April 1, 2021
This is a short blog post about how we used AppScope to identify and resolve a DNS-related problem reported by one of our customers … and it is a fact that it’s always a DNS problem, except when it isn’t :). The problem description went something like this. The customer has a LogStream deployment to ingest data from S3. Everything works, but they are seeing the deployment make about 1,000 DNS queries per second. Their DNS server admin shared that LogStream was trying to resolve just one domain:
sqs.<region>.amazonaws.com. (The quick solution for this customer was to run use nscd to cache the DNS responses at the OS level.)
With DNS logs at hand we’d be ready to tackle this problem. The solution could be simple enough. Just cache the DNS requests for some period of time at the application level and move on to sexier problems, right? However, the idea of caching DNS requests at the application layer felt wrong; but asking customers to install and maintain nscd felt even more wrong.

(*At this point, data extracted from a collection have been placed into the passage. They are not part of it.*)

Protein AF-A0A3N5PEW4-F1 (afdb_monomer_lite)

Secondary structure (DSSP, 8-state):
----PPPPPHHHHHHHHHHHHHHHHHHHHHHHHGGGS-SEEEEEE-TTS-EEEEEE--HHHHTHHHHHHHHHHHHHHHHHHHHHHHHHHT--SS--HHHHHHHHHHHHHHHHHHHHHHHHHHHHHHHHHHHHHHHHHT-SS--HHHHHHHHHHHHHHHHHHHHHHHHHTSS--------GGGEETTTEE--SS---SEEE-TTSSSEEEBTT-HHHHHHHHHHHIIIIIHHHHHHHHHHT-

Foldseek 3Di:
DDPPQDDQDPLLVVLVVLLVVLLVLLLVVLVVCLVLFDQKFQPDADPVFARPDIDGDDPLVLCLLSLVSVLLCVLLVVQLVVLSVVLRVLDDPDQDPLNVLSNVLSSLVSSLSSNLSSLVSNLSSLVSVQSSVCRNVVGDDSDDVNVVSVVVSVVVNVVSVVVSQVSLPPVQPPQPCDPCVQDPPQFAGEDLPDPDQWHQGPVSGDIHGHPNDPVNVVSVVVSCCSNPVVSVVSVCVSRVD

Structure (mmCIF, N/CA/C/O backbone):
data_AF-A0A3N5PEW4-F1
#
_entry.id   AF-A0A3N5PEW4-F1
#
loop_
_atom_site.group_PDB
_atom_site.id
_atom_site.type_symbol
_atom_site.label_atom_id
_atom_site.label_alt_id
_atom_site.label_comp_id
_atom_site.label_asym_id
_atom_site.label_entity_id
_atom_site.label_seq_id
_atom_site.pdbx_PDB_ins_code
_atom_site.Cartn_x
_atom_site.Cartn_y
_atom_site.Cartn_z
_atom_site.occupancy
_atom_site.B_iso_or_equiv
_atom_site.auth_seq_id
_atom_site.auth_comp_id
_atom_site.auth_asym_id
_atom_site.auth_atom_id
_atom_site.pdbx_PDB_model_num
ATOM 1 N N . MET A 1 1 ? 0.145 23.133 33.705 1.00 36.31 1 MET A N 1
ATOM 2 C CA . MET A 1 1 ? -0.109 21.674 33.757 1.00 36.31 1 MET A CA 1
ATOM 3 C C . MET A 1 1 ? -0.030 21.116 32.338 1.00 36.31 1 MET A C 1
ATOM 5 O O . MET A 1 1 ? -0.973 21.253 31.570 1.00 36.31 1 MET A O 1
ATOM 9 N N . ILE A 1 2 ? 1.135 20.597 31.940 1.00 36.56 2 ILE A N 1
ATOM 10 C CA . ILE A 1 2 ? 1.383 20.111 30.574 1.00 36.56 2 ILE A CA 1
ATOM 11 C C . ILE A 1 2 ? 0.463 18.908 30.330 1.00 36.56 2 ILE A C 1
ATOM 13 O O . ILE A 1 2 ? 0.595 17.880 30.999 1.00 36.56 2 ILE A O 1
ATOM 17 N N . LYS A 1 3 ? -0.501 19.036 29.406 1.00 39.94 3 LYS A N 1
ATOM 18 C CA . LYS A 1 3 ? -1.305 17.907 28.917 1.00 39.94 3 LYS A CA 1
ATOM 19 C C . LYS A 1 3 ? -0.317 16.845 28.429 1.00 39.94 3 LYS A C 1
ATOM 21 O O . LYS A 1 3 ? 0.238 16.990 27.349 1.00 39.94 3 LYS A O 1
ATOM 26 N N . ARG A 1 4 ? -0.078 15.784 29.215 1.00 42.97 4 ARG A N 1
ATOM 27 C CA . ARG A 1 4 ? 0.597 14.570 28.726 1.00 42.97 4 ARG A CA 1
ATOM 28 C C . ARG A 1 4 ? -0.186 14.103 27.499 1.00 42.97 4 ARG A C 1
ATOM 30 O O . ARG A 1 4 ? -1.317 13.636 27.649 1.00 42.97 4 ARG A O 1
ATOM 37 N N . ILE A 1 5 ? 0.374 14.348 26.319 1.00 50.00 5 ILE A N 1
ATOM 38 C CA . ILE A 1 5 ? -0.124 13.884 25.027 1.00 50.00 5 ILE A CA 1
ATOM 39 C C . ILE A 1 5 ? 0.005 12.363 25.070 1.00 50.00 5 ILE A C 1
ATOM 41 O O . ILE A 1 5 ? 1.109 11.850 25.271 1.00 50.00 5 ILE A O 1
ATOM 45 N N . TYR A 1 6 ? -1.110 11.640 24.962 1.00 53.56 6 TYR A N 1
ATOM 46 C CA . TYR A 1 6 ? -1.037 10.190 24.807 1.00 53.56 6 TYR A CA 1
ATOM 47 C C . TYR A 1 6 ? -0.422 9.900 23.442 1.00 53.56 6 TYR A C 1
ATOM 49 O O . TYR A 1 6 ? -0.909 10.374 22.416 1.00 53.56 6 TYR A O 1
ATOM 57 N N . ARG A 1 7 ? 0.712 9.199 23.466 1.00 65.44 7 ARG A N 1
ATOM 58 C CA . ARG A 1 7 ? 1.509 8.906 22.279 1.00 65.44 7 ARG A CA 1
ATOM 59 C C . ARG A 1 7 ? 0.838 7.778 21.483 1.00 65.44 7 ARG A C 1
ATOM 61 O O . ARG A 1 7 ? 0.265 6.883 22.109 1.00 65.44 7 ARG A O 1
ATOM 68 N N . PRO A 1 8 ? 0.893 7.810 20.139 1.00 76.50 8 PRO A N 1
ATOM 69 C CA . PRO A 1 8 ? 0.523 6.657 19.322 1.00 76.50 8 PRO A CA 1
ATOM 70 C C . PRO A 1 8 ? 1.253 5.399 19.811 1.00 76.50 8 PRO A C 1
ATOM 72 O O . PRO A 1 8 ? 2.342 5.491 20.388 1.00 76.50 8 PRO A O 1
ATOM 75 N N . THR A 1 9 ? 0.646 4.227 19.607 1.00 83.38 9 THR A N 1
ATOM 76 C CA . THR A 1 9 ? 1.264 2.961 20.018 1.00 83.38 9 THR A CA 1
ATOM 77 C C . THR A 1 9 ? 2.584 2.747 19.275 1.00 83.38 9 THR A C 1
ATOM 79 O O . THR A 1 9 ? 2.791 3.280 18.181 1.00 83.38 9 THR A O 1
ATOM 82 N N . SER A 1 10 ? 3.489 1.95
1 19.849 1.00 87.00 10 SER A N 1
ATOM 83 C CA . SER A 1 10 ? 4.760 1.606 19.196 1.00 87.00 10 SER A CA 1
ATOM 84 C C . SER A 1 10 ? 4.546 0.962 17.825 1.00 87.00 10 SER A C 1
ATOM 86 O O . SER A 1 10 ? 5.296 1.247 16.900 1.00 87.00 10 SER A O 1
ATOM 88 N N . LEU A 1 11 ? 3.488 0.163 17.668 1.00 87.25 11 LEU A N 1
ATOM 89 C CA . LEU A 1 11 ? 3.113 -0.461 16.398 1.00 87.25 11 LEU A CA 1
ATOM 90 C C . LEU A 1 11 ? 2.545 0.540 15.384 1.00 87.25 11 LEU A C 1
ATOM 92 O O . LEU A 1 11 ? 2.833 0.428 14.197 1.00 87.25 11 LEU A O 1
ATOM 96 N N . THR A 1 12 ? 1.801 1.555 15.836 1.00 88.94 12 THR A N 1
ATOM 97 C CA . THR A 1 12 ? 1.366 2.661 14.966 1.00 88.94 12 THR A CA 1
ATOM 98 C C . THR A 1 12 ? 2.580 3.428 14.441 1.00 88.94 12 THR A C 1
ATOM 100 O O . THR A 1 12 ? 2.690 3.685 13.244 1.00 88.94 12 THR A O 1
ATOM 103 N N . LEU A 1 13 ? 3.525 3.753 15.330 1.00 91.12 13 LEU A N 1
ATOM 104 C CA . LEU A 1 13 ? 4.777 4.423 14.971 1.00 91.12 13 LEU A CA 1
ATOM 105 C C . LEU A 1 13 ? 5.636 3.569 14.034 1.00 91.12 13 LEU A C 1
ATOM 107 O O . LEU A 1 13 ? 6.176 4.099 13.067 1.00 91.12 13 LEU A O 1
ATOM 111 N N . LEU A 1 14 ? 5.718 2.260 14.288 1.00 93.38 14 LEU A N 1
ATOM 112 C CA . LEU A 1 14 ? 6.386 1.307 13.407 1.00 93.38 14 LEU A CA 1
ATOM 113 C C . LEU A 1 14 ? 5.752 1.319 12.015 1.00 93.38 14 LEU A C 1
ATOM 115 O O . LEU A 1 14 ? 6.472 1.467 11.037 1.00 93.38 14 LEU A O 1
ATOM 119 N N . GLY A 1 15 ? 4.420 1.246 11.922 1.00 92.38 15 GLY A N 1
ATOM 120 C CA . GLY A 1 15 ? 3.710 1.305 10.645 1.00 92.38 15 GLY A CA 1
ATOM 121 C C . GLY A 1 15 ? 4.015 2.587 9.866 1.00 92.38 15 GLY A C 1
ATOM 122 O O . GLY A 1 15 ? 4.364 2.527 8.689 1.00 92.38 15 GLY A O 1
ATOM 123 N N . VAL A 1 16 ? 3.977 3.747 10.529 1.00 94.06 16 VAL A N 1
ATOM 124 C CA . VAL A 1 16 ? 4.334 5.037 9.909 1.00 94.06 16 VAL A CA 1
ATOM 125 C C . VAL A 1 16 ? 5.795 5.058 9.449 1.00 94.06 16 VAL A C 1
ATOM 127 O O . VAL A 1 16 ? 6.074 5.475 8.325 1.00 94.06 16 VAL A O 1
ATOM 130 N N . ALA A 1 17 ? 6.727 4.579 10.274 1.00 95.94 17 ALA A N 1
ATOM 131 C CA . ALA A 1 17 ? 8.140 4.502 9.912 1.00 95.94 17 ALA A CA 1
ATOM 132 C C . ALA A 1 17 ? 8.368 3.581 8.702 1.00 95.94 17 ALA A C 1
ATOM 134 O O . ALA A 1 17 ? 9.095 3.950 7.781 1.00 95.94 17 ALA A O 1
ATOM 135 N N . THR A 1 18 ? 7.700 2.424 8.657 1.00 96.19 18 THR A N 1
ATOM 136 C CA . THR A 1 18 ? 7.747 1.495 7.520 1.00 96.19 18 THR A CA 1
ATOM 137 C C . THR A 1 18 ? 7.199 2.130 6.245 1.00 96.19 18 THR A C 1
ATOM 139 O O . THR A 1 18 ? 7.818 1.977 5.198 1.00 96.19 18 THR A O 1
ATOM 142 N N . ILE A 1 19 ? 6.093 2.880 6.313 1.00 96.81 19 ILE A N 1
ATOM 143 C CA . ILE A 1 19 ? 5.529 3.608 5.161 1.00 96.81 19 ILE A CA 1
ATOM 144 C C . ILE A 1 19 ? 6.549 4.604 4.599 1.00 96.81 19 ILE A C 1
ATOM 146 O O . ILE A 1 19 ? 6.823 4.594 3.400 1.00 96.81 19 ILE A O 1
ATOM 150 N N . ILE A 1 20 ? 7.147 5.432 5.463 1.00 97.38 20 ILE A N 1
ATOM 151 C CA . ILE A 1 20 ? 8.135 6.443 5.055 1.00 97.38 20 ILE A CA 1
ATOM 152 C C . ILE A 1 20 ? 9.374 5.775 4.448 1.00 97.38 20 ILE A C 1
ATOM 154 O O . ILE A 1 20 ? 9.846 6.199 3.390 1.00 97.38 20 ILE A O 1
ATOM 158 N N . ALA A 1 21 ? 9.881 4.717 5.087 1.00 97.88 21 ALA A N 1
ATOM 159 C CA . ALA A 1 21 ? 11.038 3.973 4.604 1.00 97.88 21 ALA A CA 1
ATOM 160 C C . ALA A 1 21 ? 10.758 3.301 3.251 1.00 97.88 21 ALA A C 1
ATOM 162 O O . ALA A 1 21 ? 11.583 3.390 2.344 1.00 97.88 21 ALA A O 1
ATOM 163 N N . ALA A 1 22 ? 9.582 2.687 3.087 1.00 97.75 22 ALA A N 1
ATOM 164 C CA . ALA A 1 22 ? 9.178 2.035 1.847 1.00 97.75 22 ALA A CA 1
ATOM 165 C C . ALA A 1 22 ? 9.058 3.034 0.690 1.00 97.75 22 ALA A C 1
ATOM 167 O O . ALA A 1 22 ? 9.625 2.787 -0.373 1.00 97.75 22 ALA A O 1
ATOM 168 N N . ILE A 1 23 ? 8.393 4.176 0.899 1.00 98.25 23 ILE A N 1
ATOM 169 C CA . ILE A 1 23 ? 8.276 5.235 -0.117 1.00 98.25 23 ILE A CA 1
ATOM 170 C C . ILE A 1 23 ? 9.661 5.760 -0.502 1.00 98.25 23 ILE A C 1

We started with reproducing the problem internally, and hit an immediate challenge. How to get visibility into the DNS requests that LogStream is making? Here’s where AppScope came in super handy. We simply scoped it and were able to see not only that LogStream was making a ton of DNS requests to resolve the SQS endpoints, but more importantly it was establishing new TCP connections and making HTTP requests just as frequently.
Armed with this information, we started to look one step further and found out that the AWS SDK does not enable HTTP connection keep-alive by default. This resulted in all API requests establishing new connections – WTF?!? The fix for this problem was even simpler than trying to implement DNS caching at the application layer.
The ascii chart below shows the number of DNS requests over time
Having the level of data granularity provided by AppScope, we got better visibility than we would with only DNS logs. We were able to identify and fix the actual root cause of the problem, rather than just addressing a symptom.